Data supplied
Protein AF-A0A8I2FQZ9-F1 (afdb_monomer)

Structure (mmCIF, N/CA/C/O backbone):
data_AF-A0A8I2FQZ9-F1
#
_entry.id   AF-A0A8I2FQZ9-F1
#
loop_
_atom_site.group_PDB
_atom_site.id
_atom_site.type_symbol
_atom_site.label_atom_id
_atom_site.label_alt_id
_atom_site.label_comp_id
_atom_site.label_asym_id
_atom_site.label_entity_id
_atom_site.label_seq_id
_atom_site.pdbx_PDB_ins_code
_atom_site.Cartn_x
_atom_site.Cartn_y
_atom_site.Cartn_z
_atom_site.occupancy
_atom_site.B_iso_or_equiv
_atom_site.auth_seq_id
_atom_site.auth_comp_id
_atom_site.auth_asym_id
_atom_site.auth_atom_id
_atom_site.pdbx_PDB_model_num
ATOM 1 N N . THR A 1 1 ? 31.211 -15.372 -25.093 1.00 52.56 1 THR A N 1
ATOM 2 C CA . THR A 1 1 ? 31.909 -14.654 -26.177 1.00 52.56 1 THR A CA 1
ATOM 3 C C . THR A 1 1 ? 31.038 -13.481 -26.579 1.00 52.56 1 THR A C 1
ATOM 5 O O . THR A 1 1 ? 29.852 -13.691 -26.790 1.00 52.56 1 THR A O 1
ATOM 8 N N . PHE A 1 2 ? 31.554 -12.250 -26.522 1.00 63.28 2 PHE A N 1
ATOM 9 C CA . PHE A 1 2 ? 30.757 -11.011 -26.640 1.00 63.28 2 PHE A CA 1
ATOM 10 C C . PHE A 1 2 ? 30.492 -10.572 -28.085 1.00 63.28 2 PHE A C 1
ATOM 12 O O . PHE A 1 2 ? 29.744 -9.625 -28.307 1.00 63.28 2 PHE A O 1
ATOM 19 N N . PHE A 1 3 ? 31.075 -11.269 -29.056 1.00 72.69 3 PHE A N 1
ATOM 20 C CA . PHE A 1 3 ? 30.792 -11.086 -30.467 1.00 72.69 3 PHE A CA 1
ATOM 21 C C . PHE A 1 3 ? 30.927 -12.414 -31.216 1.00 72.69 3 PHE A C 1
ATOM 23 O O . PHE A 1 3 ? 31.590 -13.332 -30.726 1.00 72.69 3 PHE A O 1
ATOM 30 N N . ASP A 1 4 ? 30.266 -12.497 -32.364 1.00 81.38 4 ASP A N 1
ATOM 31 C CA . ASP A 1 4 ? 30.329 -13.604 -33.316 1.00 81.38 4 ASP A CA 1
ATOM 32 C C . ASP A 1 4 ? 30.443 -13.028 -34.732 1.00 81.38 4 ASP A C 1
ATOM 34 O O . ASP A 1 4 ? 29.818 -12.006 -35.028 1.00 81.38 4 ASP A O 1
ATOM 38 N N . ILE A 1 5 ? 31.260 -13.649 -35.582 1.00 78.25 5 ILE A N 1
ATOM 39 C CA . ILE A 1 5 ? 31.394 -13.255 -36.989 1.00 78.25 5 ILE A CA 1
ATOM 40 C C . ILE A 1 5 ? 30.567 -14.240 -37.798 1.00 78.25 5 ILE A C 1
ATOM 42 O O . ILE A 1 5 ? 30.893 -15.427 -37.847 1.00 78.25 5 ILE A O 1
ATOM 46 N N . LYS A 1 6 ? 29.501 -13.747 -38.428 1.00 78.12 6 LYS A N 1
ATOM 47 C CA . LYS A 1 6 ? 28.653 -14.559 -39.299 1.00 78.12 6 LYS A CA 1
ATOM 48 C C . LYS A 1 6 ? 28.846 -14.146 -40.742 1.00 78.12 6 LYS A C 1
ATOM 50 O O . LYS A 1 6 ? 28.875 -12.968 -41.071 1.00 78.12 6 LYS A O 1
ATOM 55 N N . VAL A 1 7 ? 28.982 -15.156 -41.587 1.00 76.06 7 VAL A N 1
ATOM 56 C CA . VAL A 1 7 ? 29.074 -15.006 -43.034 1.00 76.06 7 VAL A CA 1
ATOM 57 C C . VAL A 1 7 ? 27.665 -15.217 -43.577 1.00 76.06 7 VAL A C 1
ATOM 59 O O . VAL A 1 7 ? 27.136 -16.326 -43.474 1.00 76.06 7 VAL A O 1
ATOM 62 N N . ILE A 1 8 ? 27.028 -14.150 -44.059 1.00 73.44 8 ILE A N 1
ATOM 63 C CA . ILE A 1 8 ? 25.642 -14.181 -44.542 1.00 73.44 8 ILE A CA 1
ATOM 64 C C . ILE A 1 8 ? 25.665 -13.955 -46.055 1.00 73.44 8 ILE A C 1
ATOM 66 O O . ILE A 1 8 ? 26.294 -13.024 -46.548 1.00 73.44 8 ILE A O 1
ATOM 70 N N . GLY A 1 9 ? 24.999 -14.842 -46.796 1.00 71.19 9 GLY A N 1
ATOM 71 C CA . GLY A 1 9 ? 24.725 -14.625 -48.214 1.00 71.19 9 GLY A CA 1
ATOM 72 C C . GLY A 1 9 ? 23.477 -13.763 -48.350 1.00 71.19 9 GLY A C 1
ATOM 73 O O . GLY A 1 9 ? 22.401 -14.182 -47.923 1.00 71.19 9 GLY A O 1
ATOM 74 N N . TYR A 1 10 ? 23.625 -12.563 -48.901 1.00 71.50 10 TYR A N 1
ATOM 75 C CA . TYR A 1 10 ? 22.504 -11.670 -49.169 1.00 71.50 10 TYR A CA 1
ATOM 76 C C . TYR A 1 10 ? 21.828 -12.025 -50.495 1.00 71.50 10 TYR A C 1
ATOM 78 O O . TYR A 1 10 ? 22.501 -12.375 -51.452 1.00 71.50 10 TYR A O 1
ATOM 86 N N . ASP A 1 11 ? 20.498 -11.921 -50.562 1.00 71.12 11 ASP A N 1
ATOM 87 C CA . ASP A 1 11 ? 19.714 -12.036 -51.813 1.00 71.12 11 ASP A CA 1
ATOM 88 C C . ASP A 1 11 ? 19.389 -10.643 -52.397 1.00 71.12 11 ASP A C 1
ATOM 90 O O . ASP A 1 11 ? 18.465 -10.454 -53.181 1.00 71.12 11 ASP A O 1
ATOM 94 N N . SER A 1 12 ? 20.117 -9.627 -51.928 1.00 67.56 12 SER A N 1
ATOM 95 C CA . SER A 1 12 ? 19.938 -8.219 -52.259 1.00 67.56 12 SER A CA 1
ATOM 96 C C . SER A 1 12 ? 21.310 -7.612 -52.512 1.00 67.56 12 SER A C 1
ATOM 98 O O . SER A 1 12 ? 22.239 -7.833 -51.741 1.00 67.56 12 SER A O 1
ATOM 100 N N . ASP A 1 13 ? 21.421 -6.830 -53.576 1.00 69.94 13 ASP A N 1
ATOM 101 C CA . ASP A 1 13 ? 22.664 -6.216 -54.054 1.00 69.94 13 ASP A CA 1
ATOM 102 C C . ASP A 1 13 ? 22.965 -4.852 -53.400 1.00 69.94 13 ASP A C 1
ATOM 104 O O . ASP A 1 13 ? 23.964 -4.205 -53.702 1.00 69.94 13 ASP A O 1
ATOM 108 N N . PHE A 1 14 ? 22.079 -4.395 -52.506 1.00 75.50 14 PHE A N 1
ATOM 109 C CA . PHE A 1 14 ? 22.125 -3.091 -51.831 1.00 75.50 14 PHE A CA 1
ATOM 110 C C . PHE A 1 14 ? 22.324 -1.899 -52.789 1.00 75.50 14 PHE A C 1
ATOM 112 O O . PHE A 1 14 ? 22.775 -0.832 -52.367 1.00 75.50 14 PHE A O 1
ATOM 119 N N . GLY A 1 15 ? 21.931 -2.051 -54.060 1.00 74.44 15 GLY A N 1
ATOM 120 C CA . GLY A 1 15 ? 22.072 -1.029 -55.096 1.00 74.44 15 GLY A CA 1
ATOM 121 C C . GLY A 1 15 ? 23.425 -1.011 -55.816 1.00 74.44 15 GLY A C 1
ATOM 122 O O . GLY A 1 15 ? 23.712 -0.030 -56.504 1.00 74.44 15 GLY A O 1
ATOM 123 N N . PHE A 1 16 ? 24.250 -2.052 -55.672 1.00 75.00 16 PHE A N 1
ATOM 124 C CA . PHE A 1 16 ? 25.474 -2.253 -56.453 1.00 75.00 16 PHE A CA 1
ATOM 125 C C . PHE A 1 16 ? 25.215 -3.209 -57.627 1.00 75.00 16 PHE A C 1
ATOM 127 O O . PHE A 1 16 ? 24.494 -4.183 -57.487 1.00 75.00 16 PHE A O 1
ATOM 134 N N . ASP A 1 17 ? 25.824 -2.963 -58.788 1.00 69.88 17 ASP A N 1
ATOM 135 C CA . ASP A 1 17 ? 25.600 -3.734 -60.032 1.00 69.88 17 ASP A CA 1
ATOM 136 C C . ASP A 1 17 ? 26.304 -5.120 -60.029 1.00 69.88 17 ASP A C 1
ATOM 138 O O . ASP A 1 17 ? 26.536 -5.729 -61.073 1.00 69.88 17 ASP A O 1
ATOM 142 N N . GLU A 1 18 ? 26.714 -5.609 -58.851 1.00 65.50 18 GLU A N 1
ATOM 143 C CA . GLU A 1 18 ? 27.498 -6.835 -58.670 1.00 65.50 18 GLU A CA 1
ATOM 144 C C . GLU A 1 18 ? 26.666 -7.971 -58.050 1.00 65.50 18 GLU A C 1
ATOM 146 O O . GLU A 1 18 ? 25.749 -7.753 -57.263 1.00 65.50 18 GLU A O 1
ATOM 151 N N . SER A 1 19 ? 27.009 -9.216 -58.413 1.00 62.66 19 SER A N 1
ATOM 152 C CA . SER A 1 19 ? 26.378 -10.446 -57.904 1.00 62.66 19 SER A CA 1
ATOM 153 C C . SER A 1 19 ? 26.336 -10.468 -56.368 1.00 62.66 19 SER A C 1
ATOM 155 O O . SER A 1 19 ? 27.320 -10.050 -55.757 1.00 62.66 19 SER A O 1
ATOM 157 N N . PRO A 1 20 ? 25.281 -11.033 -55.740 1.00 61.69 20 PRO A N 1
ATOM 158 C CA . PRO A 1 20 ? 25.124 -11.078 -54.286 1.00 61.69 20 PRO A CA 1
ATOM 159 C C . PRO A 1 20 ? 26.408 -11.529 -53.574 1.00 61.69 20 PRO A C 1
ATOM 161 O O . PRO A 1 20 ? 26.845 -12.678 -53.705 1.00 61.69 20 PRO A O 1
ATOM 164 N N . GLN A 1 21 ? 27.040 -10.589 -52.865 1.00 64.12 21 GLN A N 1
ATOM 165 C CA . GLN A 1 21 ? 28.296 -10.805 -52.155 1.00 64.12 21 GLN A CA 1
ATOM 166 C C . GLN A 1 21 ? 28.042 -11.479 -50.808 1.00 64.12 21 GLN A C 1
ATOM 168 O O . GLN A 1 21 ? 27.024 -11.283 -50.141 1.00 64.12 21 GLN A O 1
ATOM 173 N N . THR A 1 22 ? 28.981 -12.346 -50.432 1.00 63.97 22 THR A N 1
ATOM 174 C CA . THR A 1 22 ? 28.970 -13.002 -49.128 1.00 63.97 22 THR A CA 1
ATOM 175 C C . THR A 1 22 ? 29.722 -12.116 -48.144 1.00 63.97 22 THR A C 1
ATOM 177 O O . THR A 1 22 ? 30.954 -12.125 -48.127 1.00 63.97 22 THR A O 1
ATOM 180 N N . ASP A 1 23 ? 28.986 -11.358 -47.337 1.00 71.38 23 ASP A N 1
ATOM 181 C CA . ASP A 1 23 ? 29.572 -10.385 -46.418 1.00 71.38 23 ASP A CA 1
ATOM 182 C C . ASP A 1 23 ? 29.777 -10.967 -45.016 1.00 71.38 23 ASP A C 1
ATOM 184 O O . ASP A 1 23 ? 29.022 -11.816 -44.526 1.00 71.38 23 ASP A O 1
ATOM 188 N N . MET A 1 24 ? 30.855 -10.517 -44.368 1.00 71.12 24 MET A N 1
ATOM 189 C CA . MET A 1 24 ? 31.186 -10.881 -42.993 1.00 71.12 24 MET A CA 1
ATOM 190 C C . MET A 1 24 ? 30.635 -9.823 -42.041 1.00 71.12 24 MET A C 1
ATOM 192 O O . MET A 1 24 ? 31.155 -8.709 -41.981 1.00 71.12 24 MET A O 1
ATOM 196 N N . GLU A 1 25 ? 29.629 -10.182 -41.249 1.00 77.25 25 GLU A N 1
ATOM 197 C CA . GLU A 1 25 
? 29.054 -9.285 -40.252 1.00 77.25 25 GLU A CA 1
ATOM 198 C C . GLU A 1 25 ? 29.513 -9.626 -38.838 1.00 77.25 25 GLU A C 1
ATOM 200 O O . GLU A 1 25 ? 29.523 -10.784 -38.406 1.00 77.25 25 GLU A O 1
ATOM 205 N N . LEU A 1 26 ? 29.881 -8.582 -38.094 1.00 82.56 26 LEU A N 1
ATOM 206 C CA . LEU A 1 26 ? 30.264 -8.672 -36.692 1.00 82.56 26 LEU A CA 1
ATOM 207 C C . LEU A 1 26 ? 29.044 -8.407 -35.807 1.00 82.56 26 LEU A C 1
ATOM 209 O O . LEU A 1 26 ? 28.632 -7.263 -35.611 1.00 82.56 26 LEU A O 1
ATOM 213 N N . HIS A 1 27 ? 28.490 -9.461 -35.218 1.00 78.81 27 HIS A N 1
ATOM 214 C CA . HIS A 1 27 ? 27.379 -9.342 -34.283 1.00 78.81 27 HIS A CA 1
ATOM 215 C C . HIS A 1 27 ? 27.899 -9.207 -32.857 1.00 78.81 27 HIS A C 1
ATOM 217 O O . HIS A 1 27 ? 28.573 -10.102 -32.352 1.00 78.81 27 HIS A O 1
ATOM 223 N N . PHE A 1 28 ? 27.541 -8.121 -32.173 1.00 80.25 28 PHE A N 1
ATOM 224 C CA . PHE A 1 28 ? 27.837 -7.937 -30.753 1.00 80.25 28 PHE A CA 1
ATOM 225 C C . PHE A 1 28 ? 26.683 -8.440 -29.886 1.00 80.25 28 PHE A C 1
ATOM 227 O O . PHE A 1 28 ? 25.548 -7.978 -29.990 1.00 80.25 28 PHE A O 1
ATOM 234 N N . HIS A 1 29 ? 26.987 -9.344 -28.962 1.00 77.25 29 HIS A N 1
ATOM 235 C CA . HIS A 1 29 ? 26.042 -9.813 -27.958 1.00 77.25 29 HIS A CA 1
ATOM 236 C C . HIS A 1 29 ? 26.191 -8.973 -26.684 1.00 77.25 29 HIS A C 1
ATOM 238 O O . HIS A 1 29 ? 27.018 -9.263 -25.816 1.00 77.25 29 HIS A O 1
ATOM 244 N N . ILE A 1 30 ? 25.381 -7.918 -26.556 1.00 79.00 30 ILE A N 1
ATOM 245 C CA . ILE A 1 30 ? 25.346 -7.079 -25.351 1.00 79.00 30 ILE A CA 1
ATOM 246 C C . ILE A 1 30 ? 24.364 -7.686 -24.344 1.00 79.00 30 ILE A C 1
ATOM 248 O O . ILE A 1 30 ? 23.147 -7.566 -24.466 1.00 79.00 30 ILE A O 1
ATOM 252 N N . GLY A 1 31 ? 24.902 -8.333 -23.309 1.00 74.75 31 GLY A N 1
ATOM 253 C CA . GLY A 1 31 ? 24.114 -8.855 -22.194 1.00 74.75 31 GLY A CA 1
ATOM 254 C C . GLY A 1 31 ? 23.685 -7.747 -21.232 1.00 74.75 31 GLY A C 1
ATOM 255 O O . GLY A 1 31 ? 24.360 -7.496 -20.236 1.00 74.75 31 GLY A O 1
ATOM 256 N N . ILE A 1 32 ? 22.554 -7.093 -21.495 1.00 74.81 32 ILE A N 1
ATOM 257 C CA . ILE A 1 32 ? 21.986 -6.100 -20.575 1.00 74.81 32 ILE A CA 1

Task item
The line with "ATOM 30 N N" is the last to include; transcribe exactly every line from the top of the material above down to it.

Your response
Protein AF-A0A8I2FQZ9-F1 (afdb_monomer)

Structure (mmCIF, N/CA/C/O backbone):
data_AF-A0A8I2FQZ9-F1
#
_entry.id   AF-A0A8I2FQZ9-F1
#
loop_
_atom_site.group_PDB
_atom_site.id
_atom_site.type_symbol
_atom_site.label_atom_id
_atom_site.label_alt_id
_atom_site.label_comp_id
_atom_site.label_asym_id
_atom_site.label_entity_id
_atom_site.label_seq_id
_atom_site.pdbx_PDB_ins_code
_atom_site.Cartn_x
_atom_site.Cartn_y
_atom_site.Cartn_z
_atom_site.occupancy
_atom_site.B_iso_or_equiv
_atom_site.auth_seq_id
_atom_site.auth_comp_id
_atom_site.auth_asym_id
_atom_site.auth_atom_id
_atom_site.pdbx_PDB_model_num
ATOM 1 N N . THR A 1 1 ? 31.211 -15.372 -25.093 1.00 52.56 1 THR A N 1
ATOM 2 C CA . THR A 1 1 ? 31.909 -14.654 -26.177 1.00 52.56 1 THR A CA 1
ATOM 3 C C . THR A 1 1 ? 31.038 -13.481 -26.579 1.00 52.56 1 THR A C 1
ATOM 5 O O . THR A 1 1 ? 29.852 -13.691 -26.790 1.00 52.56 1 THR A O 1
ATOM 8 N N . PHE A 1 2 ? 31.554 -12.250 -26.522 1.00 63.28 2 PHE A N 1
ATOM 9 C CA . PHE A 1 2 ? 30.757 -11.011 -26.640 1.00 63.28 2 PHE A CA 1
ATOM 10 C C . PHE A 1 2 ? 30.492 -10.572 -28.085 1.00 63.28 2 PHE A C 1
ATOM 12 O O . PHE A 1 2 ? 29.744 -9.625 -28.307 1.00 63.28 2 PHE A O 1
ATOM 19 N N . PHE A 1 3 ? 31.075 -11.269 -29.056 1.00 72.69 3 PHE A N 1
ATOM 20 C CA . PHE A 1 3 ? 30.792 -11.086 -30.467 1.00 72.69 3 PHE A CA 1
ATOM 21 C C . PHE A 1 3 ? 30.927 -12.414 -31.216 1.00 72.69 3 PHE A C 1
ATOM 23 O O . PHE A 1 3 ? 31.590 -13.332 -30.726 1.00 72.69 3 PHE A O 1
ATOM 30 N N . ASP A 1 4 ? 30.266 -12.497 -32.364 1.00 81.38 4 ASP A N 1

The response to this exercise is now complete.